В чем же мы усматриваем такую связь?

Дело в том, что коммунисты не только отвергали существование Бога; они, если смотреть с христианских позиций, возводили хулу на человека, теоретически доказывая, что человек есть слепое или сознательное орудие корыстных ("материальных") классовых интересов, что до сих пор мир всегда строился на лжи и насилии одного сословия над другим. Из этого естественно вытекало, что новый, более "совершенный" или "прогрессивный" общественный строй устанавливался путем насилия, в случае необходимости  широкого и массового. Этим оправдывалось также и то, что за утверждение нового строя приходилось расплачиваться также и кровью лично ни в чем неповинных людей, непосредственно в борьбе не участвующих, но "объективно" способствующих сохранению старого строя.

Верующий христианин не может рассматривать подобные взгляды иначе, как тяжелое и греховное заблуждение, как принципиальное отрицание в человеке образа и подобия Божия. Что же могла делать Церковь, когда это заблуждение стало широко овладевать умами? Многие честные люди во всем мире, придерживающиеся разных, не только христианских убеждений, многие верные сыны России, узнавая, какие жестокие и беззаконные насилия совершались в то время над безоружными и беззащитными жертвами, не могли (а порой и сейчас не могут) удержаться от упрека по отношению к Собору и Патриарху: почему они не стали оплотом героической борьбы против разгула изуверства и нечестия, как в Смутное время стали оплотом Троице-Сергиевская лавра и Патриарх Ермоген? Почему не был наложен запрет на все богослужения, пока православный народ силой не сбросит преступивших все человеческие нормы "совратителей России"? (Примечательно, что первый лидер Зарубежной Русской Церкви - митр. Антоний Храповицкий заявлял, что он именно так и поступил бы, если бы жребий Божий избрал Патриархом его, а не Тихона).

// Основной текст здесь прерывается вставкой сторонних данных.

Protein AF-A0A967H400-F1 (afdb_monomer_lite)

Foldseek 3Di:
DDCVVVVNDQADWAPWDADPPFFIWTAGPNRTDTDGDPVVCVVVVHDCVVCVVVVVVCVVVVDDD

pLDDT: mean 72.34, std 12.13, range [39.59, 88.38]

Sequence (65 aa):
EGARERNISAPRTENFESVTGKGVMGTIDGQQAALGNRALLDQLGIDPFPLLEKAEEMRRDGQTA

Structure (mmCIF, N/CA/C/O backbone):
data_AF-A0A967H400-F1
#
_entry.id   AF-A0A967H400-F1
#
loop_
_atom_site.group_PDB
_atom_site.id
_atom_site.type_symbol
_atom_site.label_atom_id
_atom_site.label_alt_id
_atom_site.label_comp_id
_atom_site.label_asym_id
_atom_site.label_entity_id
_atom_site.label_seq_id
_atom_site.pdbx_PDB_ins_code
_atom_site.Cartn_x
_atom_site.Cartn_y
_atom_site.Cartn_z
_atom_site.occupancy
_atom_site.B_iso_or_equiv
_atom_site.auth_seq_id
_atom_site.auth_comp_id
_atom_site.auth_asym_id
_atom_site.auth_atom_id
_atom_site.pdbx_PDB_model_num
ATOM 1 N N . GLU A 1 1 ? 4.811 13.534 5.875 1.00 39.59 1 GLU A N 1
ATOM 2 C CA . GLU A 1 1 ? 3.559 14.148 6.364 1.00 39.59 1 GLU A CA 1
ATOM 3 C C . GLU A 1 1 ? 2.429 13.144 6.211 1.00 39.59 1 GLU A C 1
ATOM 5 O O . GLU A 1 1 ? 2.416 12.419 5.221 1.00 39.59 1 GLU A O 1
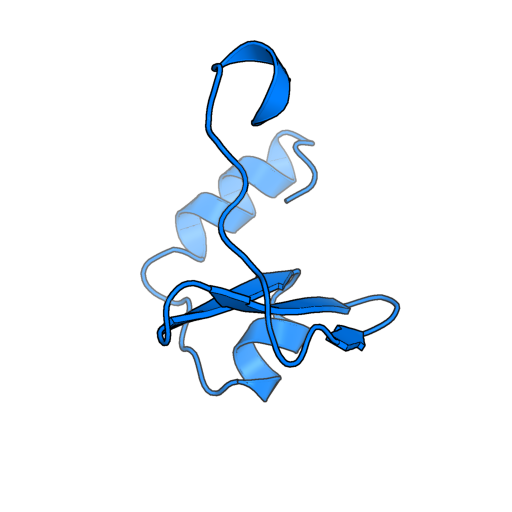ATOM 10 N N . GLY A 1 2 ? 1.554 12.999 7.207 1.00 58.69 2 GLY A N 1
ATOM 11 C CA . GLY A 1 2 ? 0.661 11.832 7.291 1.00 58.69 2 GLY A CA 1
ATOM 12 C C . GLY A 1 2 ? -0.712 12.106 7.901 1.00 58.69 2 GLY A C 1
ATOM 13 O O . GLY A 1 2 ? -1.044 13.230 8.265 1.00 58.69 2 GLY A O 1
ATOM 14 N N . ALA A 1 3 ? -1.520 11.050 8.039 1.00 61.47 3 ALA A N 1
ATOM 15 C CA . ALA A 1 3 ? -2.911 11.123 8.506 1.00 61.47 3 ALA A CA 1
ATOM 16 C C . ALA A 1 3 ? -3.092 11.861 9.852 1.00 61.47 3 ALA A C 1
ATOM 18 O O . ALA A 1 3 ? -4.095 12.550 10.041 1.00 61.47 3 ALA A O 1
ATOM 19 N N . ARG A 1 4 ? -2.096 11.783 10.753 1.00 57.75 4 ARG A N 1
ATOM 20 C CA . ARG A 1 4 ? -2.106 12.461 12.063 1.00 57.75 4 ARG A CA 1
ATOM 21 C C . ARG A 1 4 ? -2.085 13.988 11.973 1.00 57.75 4 ARG A C 1
ATOM 23 O O . ARG A 1 4 ? -2.773 14.630 12.752 1.00 57.75 4 ARG A O 1
ATOM 30 N N . GLU A 1 5 ? -1.350 14.570 11.028 1.00 63.81 5 GLU A N 1
ATOM 31 C CA . GLU A 1 5 ? -1.285 16.034 10.863 1.00 63.81 5 GLU A CA 1
ATOM 32 C C . GLU A 1 5 ? -2.552 16.597 10.212 1.00 63.81 5 GLU A C 1
ATOM 34 O O . GLU A 1 5 ? -2.881 17.766 10.386 1.00 63.81 5 GLU A O 1
ATOM 39 N N . ARG A 1 6 ? -3.305 15.753 9.496 1.00 67.38 6 ARG A N 1
ATOM 40 C CA . ARG A 1 6 ? -4.538 16.139 8.796 1.00 67.38 6 ARG A CA 1
ATOM 41 C C . ARG A 1 6 ? -5.809 15.886 9.618 1.00 67.38 6 ARG A C 1
ATOM 43 O O . ARG A 1 6 ? -6.898 16.014 9.070 1.00 67.38 6 ARG A O 1
ATOM 50 N N . ASN A 1 7 ? -5.686 15.523 10.902 1.00 61.66 7 ASN A N 1
ATOM 51 C CA . ASN A 1 7 ? -6.803 15.128 11.779 1.00 61.66 7 ASN A CA 1
ATOM 52 C C . ASN A 1 7 ? -7.717 14.049 11.165 1.00 61.66 7 ASN A C 1
ATOM 54 O O . ASN A 1 7 ? -8.919 14.011 11.426 1.00 61.66 7 ASN A O 1
ATOM 58 N N . ILE A 1 8 ? -7.158 13.162 10.339 1.00 63.84 8 ILE A N 1
ATOM 59 C CA . ILE A 1 8 ? -7.917 12.054 9.764 1.00 63.84 8 ILE A CA 1
ATOM 60 C C . ILE A 1 8 ? -7.947 10.949 10.814 1.00 63.84 8 ILE A C 1
ATOM 62 O O . ILE A 1 8 ? -6.906 10.385 11.162 1.00 63.8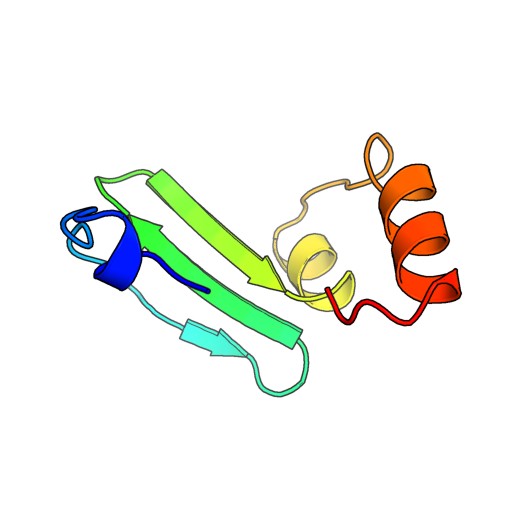4 8 ILE A O 1
ATOM 66 N N . SER A 1 9 ? -9.138 10.656 11.337 1.00 63.25 9 SER A N 1
ATOM 67 C CA . SER A 1 9 ? -9.334 9.507 12.219 1.00 63.25 9 SER A CA 1
ATOM 68 C C . SER A 1 9 ? -9.006 8.248 11.427 1.00 63.25 9 SER A C 1
ATOM 70 O O . SER A 1 9 ? -9.619 8.015 10.387 1.00 63.25 9 SER A O 1
ATOM 72 N N . ALA A 1 10 ? -8.007 7.481 11.865 1.00 63.16 10 ALA A N 1
ATOM 73 C CA . ALA A 1 10 ? -7.619 6.265 11.167 1.00 63.16 10 ALA A CA 1
ATOM 74 C C . ALA A 1 10 ? -8.761 5.240 11.303 1.00 63.16 10 ALA A C 1
ATOM 76 O O . ALA A 1 10 ? -9.040 4.810 12.427 1.00 63.16 10 ALA A O 1
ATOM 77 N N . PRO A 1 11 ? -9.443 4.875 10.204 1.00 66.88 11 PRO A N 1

Почему Собор и Патриарх не благословили белое движение, при всех своих недостатках безусловно героическое и благородное? Казалось бы, ничего, кроме благодарности потомков, не заслужила бы Русская Церковь, если бы в критическую минуту она проявила всю, далеко не сразу сокрушенную мощь своего духовного и нравственного авторитета, подняв еще здоровую часть русского народа на священную войну. Чтобы понять духовный смысл происшедшего, надо отдавать себе ясный отчет в том, что такая возможность у Церкви реально была, что Церковь эту возможность сознавала – и воспользоваться ею не захотела.

В той духовной войне, которую пришлось вести Русской Церкви, религиозно - нравственная победа могла быть одержана только теми, кто ни словом, ни делом не приобщился к антихристианскому и античеловеческому началу в революции, и в то же время отклонил путь только внешней борьбы со злом. Строители нового мира ставили свои псевдорелигиозные ценности так высоко, считали достижение их столь великим и необходимым делом для человечества, что оправдывали этим и кровь, причем не только кровь братьев-врагов, но и кровь братьев-агнцев, в междоусобице не участвующих. Духовную победу над лжеучителями одержали именно эти кроткие, не поднимавшие меча против коммунистических ценностей, но игнорировавшие их, как мало существенные, как вторичные, как условные, ибо для этих людей высшая ценность одна – Иисус Христос и вечная жизнь с ним, а все остальное – лишь постольку, поскольку "приложится". Таким людям "Царство Божие без Бога" абсолютно не нужно, даже если бы оно и было достижимо. Лучше умереть с Христом, чем жить со всеми обещанными благами, но без Христа, тем более – с грехом братоубийства в сердце. Они умерли, чтобы никогда больше не воскресла каинова идея – построить счастье детей на крови братьев...

Отвергнув путь героизма, по-своему несомненно благородный, Церковь пошла сама и повела своих верных сынов путем святости. В обезумевших в своем фанатизме насильниках Церковь продолжала видеть своих несчастных, но родных детей и братьев. Сыны Церкви захотели не истребить и покарать грешников, но искупить их вину, принеся в жертву самих себя. Потому что борьба шла не против большевиков, а против греха, "не против плоти и крови, а против духов злобы поднебесных" (Еф.6:12).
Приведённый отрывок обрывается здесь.